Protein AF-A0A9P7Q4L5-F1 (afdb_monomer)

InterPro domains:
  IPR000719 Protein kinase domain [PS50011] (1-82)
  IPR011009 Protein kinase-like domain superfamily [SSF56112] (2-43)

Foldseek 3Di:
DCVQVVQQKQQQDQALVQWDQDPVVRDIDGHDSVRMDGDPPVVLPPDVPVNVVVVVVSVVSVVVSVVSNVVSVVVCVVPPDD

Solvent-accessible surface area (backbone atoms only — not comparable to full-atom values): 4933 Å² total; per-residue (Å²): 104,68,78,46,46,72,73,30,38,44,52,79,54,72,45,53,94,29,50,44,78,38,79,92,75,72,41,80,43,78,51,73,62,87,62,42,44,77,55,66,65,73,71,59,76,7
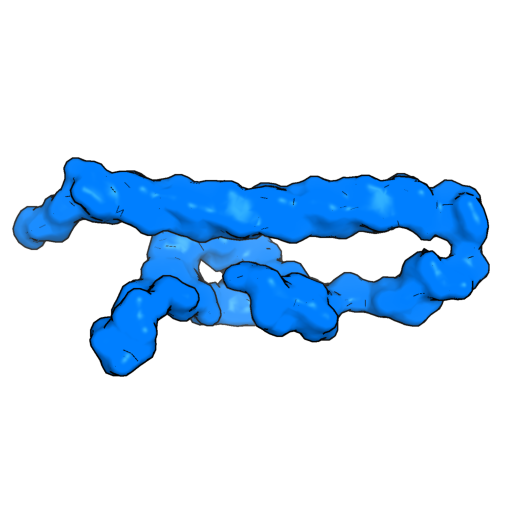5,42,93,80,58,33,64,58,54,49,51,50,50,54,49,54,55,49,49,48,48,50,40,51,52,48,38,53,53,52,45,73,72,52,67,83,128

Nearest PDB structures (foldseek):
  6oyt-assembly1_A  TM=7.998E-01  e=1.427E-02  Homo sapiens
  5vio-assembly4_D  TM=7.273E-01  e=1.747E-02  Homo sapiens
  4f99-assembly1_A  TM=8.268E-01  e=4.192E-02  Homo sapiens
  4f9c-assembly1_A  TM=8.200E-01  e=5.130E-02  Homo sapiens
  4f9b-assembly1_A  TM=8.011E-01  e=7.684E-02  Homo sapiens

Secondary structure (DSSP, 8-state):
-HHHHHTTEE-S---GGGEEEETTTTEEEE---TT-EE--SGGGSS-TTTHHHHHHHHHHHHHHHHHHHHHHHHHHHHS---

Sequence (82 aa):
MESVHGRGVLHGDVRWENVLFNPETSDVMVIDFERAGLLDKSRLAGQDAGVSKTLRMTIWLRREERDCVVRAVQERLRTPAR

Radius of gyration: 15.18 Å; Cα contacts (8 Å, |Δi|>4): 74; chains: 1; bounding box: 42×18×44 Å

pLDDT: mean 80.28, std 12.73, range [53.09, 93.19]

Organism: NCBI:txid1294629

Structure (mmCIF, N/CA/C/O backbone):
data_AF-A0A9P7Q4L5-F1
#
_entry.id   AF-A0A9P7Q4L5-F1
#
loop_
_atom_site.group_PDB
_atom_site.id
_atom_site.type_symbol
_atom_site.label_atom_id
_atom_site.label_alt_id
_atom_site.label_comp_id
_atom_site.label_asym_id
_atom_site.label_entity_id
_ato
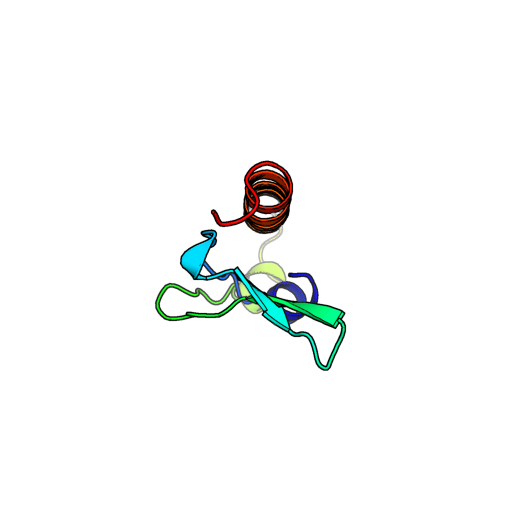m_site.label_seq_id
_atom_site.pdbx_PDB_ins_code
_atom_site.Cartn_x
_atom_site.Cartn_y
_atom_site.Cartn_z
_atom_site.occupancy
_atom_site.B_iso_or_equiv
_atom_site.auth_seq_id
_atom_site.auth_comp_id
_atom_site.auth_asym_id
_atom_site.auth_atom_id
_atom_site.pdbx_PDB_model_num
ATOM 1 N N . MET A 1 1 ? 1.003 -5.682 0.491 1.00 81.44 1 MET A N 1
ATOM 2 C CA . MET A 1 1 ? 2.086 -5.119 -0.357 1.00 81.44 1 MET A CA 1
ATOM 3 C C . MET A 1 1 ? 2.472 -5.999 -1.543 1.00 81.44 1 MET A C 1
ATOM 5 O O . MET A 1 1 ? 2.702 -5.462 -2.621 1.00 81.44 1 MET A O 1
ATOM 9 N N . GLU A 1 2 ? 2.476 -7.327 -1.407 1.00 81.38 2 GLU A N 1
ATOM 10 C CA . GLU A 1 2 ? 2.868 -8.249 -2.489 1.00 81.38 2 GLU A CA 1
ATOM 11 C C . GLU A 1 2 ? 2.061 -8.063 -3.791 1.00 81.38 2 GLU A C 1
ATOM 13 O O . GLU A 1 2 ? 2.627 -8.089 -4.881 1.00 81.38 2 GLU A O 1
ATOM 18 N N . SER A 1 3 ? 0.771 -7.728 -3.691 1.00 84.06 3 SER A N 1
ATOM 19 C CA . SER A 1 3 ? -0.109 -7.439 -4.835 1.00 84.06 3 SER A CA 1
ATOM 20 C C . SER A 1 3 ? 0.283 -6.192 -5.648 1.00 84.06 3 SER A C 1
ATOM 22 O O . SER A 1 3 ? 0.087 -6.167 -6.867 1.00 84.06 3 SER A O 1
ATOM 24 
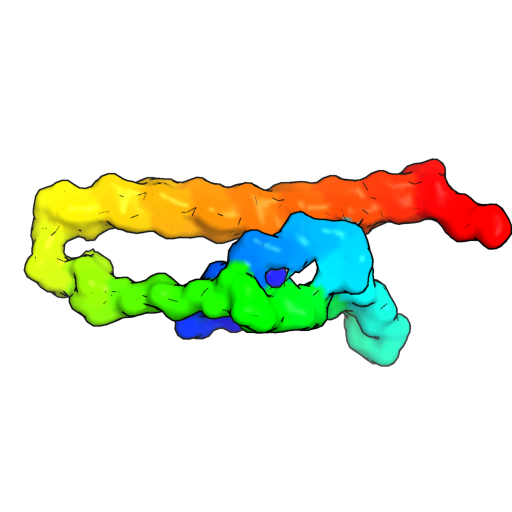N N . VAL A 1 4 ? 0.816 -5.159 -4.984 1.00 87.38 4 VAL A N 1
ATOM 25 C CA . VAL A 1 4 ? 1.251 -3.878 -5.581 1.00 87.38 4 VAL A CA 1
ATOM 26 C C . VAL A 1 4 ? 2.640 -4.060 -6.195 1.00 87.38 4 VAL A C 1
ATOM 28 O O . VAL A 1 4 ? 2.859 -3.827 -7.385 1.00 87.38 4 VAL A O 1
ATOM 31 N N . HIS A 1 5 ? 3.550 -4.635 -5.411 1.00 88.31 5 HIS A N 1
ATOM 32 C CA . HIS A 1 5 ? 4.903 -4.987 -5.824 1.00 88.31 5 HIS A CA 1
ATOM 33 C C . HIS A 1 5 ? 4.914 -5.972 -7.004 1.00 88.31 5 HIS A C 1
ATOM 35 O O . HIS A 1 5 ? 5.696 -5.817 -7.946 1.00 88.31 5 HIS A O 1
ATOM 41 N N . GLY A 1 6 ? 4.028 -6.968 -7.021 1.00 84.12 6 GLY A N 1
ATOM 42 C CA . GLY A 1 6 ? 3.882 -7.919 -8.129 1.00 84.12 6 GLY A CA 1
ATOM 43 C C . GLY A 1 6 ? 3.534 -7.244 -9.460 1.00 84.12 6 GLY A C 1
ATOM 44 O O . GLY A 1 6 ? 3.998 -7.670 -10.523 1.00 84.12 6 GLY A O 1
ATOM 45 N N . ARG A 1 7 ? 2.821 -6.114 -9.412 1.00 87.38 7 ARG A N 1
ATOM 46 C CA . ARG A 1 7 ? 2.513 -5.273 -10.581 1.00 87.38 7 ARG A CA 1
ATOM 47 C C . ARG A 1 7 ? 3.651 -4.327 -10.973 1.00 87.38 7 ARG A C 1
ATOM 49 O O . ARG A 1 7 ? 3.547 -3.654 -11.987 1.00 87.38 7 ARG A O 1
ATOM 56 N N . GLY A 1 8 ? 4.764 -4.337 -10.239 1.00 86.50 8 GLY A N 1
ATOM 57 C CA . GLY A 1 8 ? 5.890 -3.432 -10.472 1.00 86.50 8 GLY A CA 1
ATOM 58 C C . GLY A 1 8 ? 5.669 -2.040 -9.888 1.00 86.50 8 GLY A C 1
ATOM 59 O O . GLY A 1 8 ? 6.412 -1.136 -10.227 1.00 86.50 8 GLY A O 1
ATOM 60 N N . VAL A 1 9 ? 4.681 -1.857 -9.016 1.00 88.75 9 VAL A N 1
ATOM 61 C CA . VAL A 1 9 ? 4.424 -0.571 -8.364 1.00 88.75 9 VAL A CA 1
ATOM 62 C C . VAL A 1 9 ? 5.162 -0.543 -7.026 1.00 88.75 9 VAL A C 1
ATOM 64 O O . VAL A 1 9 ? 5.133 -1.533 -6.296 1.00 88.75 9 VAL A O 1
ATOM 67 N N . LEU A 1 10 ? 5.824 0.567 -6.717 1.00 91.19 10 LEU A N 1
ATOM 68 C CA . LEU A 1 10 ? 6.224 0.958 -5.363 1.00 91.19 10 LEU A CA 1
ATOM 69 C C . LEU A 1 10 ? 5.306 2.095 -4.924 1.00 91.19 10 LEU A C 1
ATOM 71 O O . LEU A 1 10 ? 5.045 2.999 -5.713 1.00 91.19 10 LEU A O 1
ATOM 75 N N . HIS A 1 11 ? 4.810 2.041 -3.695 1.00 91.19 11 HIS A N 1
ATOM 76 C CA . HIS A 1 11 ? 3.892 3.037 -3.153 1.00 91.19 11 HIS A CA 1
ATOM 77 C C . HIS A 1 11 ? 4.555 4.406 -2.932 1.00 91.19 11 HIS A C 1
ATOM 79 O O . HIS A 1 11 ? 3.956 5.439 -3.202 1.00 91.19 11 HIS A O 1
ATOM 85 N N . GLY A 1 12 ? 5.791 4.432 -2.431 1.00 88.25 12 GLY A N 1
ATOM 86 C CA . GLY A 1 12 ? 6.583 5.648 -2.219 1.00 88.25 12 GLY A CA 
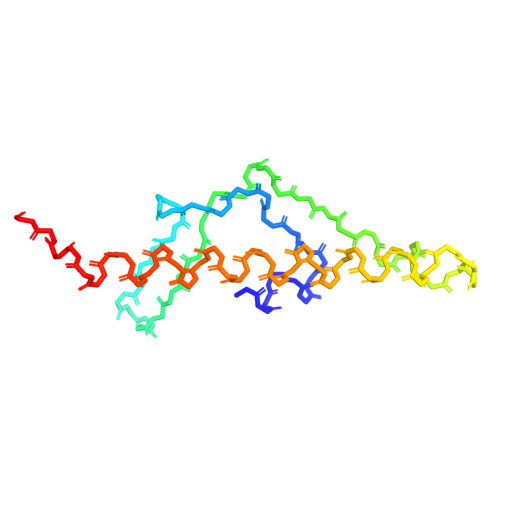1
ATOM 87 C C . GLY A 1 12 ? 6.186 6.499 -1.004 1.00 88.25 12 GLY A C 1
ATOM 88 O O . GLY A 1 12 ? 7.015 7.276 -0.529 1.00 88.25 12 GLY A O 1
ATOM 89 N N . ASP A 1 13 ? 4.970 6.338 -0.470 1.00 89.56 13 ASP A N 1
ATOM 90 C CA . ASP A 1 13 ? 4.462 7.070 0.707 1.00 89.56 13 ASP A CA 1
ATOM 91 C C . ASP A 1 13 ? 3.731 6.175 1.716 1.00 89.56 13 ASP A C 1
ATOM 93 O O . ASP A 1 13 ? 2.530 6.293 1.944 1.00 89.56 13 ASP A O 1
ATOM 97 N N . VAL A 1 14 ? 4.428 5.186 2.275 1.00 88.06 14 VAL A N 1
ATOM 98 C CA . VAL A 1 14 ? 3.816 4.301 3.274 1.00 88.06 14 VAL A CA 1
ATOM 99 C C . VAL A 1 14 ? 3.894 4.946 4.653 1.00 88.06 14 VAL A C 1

- [Activity]
Produce the lines from the first line of the entries through the line that contains "ATOM 5 O O .", exactly, leaving the pictures behind.

- [Exercise response]
Protein AF-A0A9P7Q4L5-F1 (afdb_monomer)

InterPro domains:
  IPR000719 Protein kinase domain [PS50011] (1-82)
  IPR011009 Protein kinase-like domain superfamily [SSF56112] (2-43)

Foldseek 3Di:
DCVQVVQQKQQQDQALVQWDQDPVVRDIDGHDSVRMDGDPPVVLPPDVPVNVVVVVVSVVSVVVSVVSNVVSVVVCVVPPDD

Solvent-accessible surface area (backbone atoms only — not comparable to full-atom values): 4933 Å² total; per-residue (Å²): 104,68,78,46,46,72,73,30,38,44,52,79,54,72,45,53,94,29,50,44,78,38,79,92,75,72,41,80,43,78,51,73,62,87,62,42,44,77,55,66,65,73,71,59,76,7
5,42,93,80,58,33,64,58,54,49,51,50,50,54,49,54,55,49,49,48,48,50,40,51,52,48,38,53,53,52,45,73,72,52,67,83,128

Nearest PDB structures (foldseek):
  6oyt-assembly1_A  TM=7.998E-01  e=1.427E-02  Homo sapiens
  5vio-assembly4_D  TM=7.273E-01  e=1.747E-02  Homo sapiens
  4f99-assembly1_A  TM=8.268E-01  e=4.192E-02  Homo sapiens
  4f9c-assembly1_A  TM=8.200E-01  e=5.130E-02  Homo sapiens
  4f9b-assembly1_A  TM=8.011E-01  e=7.684E-02  Homo sapiens

Secondary structure (DSSP, 8-state):
-HHHHHTTEE-S---GGGEEEETTTTEEEE---TT-EE--SGGGSS-TTTHHHHHHHHHHHHHHHHHHHHHHHHHHHHS---

Sequence (82 aa):
MESVHGRGVLHGDVRWENVLFNPETSDVMVIDFERAGLLDKSRLAGQDAGVSKTLRMTIWLRREERDCVVRAVQERLRTPAR

Radius of gyration: 15.18 Å; Cα contacts (8 Å, |Δi|>4): 74; chains: 1; bounding box: 42×18×44 Å

pLDDT: mean 80.28, std 12.73, range [53.09, 93.19]

Organism: NCBI:txid1294629

Structure (mmCIF, N/CA/C/O backbone):
data_AF-A0A9P7Q4L5-F1
#
_entry.id   AF-A0A9P7Q4L5-F1
#
loop_
_atom_site.group_PDB
_atom_site.id
_atom_site.type_symbol
_atom_site.label_atom_id
_atom_site.label_alt_id
_atom_site.label_comp_id
_atom_site.label_asym_id
_atom_site.label_entity_id
_ato
m_site.label_seq_id
_atom_site.pdbx_PDB_ins_code
_atom_site.Cartn_x
_atom_site.Cartn_y
_atom_site.Cartn_z
_atom_site.occupancy
_atom_site.B_iso_or_equiv
_atom_site.auth_seq_id
_atom_site.auth_comp_id
_atom_site.auth_asym_id
_atom_site.auth_atom_id
_atom_site.pdbx_PDB_model_num
ATOM 1 N N . MET A 1 1 ? 1.003 -5.682 0.491 1.00 81.44 1 MET A N 1
ATOM 2 C CA . MET A 1 1 ? 2.086 -5.119 -0.357 1.00 81.44 1 MET A CA 1
ATOM 3 C C . MET A 1 1 ? 2.472 -5.999 -1.543 1.00 81.44 1 MET A C 1
ATOM 5 O O . MET A 1 1 ? 2.702 -5.462 -2.621 1.00 81.44 1 MET A O 1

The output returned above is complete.